= Debbie Gates =

UK television writer and producer

Debbie Gates is a UK television writer and producer. She specialised in children's stories told on location by actors taking the parts of various characters without costumes, make-up or props. She is best known for writing and producing Tales From Fat Tulip's Garden, broadcast by ITV in May and June, 1985. This series won prizes at the Chicago International Festival of Children's Films and the Children's Program at the San Francisco International Film Festival. It was followed by the sequel Fat Tulip Too (thirteen episodes shown during the summer of 1987) and then a Christmas special on 25 December 1987.

The Fat Tulip stories were told and co-written by Tony Robinson and included characters such as Thin Tim, Fred the Baddy, Gilbert Harding Sheep, Bunting Tadpole, Anwar and Amita Rabbit, Tracey Bee, a cockle called Jim Morrison, and the Terrible Stinkers - Peter, Paul and Mary. Spin-off books were also published in 1985: Meet a Dog Called Dorian and Never Eat a Tortoise in picture book format, and Tales from Fat Tulip's Garden as a paperback.
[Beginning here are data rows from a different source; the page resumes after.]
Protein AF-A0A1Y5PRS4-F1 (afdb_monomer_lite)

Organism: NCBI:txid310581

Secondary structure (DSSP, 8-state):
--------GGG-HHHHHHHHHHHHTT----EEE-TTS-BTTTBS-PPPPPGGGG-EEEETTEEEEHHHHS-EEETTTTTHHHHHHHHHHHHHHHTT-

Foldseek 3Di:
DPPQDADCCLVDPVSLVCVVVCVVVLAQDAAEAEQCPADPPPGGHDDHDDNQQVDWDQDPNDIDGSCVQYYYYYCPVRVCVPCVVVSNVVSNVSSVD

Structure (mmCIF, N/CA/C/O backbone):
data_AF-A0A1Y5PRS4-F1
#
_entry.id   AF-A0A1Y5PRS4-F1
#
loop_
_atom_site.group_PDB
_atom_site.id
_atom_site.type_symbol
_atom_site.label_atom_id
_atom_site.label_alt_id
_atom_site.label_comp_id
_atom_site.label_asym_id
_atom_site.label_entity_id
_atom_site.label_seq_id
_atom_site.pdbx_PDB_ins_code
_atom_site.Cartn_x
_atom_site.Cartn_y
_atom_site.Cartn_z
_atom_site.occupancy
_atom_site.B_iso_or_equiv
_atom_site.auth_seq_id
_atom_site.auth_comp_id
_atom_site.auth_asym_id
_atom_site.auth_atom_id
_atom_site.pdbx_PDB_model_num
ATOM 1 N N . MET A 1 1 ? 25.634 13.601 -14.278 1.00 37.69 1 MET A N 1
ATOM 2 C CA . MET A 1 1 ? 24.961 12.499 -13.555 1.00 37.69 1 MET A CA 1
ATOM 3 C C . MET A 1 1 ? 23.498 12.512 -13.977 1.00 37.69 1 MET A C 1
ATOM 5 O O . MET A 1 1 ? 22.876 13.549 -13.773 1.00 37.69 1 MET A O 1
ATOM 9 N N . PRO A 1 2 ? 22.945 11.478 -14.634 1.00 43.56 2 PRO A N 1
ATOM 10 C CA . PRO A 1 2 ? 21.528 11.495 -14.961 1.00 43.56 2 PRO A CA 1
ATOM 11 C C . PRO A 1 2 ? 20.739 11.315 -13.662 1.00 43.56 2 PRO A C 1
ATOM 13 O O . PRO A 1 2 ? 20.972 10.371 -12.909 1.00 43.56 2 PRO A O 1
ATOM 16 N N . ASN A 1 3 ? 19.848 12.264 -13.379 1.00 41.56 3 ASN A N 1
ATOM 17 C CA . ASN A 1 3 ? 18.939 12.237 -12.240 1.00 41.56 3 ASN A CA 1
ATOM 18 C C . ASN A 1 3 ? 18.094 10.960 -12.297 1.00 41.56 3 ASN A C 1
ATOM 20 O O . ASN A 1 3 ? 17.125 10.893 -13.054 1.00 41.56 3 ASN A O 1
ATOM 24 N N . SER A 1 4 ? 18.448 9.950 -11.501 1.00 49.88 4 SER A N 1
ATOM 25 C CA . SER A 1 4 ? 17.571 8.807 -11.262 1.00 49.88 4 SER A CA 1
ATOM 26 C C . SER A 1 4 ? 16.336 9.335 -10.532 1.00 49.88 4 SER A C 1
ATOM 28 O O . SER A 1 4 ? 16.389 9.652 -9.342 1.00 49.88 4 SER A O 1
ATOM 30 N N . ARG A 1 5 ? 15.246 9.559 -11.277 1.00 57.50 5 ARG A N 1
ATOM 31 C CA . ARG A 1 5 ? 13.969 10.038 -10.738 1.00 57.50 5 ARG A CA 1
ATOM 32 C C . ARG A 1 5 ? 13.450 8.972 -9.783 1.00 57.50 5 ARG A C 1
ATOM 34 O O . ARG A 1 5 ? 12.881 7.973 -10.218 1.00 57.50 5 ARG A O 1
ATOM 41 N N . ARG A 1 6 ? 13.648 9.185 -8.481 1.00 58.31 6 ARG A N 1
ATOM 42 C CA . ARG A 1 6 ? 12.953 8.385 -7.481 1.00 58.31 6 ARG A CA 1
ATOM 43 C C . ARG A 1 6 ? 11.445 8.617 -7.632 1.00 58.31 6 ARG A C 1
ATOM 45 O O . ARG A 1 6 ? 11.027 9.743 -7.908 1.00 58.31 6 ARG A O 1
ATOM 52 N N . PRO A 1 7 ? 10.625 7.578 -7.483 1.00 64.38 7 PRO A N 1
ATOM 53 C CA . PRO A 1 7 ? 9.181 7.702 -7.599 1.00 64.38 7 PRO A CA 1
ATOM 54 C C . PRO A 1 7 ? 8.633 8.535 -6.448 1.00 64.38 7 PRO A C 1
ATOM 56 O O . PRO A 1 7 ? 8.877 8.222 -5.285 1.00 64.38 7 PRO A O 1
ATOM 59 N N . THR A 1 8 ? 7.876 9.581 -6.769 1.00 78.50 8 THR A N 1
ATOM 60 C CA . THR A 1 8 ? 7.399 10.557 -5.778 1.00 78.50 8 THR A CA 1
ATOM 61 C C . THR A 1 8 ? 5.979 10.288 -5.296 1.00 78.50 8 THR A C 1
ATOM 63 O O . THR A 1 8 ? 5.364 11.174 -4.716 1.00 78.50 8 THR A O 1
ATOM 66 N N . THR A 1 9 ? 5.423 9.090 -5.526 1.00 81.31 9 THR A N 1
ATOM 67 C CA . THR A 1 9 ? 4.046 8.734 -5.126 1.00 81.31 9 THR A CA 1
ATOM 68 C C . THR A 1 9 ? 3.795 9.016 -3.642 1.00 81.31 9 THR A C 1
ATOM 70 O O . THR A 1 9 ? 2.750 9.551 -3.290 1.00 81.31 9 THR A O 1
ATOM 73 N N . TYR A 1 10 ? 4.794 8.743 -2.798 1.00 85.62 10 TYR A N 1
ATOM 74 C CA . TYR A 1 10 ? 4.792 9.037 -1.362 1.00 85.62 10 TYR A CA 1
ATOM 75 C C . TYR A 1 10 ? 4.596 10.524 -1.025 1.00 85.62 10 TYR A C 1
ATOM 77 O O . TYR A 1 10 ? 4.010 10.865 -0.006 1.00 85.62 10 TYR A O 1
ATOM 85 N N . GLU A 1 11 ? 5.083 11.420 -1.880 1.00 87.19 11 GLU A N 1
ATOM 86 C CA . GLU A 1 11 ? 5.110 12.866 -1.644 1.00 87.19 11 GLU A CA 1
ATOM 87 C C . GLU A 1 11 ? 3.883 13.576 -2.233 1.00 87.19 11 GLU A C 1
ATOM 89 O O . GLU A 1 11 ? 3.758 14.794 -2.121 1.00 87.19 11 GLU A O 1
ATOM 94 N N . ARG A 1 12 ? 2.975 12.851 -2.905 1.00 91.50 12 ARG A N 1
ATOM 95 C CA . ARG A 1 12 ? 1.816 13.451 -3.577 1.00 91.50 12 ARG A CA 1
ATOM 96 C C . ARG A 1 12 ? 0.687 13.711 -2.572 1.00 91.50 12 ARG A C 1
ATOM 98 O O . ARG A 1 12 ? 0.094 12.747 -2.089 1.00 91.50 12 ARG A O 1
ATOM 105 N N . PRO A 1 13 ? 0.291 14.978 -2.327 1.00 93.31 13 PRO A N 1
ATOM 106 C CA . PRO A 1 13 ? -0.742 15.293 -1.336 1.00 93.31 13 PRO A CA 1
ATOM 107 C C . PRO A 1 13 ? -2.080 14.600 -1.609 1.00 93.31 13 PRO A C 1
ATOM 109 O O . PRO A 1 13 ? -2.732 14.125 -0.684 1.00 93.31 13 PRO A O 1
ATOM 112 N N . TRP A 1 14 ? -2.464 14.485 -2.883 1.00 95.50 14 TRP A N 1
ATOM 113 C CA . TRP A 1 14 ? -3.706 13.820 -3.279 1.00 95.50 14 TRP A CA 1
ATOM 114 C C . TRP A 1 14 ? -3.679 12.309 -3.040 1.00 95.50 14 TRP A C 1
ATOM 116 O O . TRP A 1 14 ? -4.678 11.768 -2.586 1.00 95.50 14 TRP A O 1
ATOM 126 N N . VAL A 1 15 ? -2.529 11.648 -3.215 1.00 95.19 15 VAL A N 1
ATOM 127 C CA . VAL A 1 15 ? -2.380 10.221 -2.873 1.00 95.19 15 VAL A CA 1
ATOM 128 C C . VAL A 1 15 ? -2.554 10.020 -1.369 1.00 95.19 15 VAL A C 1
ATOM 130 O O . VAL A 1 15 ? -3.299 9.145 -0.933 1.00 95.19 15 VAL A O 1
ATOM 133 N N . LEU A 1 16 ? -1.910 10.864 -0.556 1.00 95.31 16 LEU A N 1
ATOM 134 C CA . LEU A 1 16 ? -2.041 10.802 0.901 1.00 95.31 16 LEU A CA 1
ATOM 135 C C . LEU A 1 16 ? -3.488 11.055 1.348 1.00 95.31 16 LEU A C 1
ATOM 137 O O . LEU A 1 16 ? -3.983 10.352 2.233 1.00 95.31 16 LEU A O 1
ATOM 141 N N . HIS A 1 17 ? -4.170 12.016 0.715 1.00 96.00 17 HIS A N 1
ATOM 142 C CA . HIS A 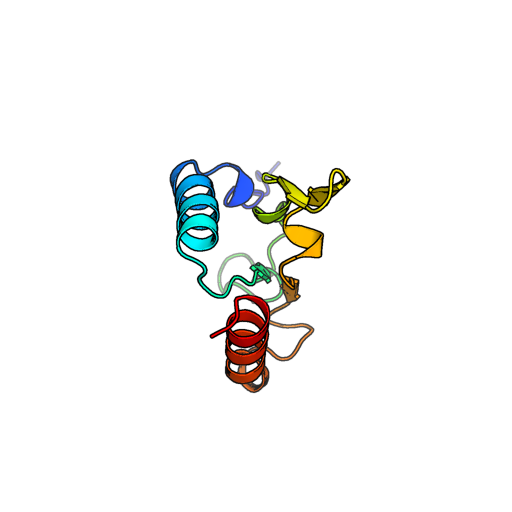1 17 ? -5.585 12.298 0.947 1.00 96.00 17 HIS A CA 1
ATOM 143 C C . HIS A 1 17 ? -6.476 11.096 0.602 1.00 96.00 17 HIS A C 1
ATOM 145 O O . HIS A 1 17 ? -7.309 10.706 1.418 1.00 96.00 17 HIS A O 1
ATOM 151 N N . GLU A 1 18 ? -6.295 10.481 -0.567 1.00 97.38 18 GLU A N 1
ATOM 152 C CA . GLU A 1 18 ? -7.093 9.336 -1.021 1.00 97.38 18 GLU A CA 1
ATOM 153 C C . GLU A 1 18 ? -6.932 8.109 -0.122 1.00 97.38 18 GLU A C 1
ATOM 155 O O . GLU A 1 18 ? -7.926 7.443 0.180 1.00 97.38 18 GLU A O 1
ATOM 160 N N . ILE A 1 19 ? -5.711 7.833 0.349 1.00 96.38 19 ILE A N 1
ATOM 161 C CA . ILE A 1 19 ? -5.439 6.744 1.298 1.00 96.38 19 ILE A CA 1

Gates' other series included:

- Gum Tree, cowritten and acted by Ben Keaton and broadcast in the spring of 1988 by Channel 4. The description for episode five: "In his new room at Gumtree House Mathew Milligan is searching for his socks. Unfortunately he opens the wrong box, and it contains Raj Mandi Gumbi Beans that are beginning to wake up..."
- Revolting Animals, written and told by Morwenna Banks, Chris England, Andy Taylor and Chris Lang. The program was shot on location at the London Zoo and shown in 1988.
- Jellyneck, written and told by Morwenna Banks, Chris England, Andy Taylor and Chris Lang. The program was shot on location and shown in 1989.

All these series were directed by Jeremy McCracken.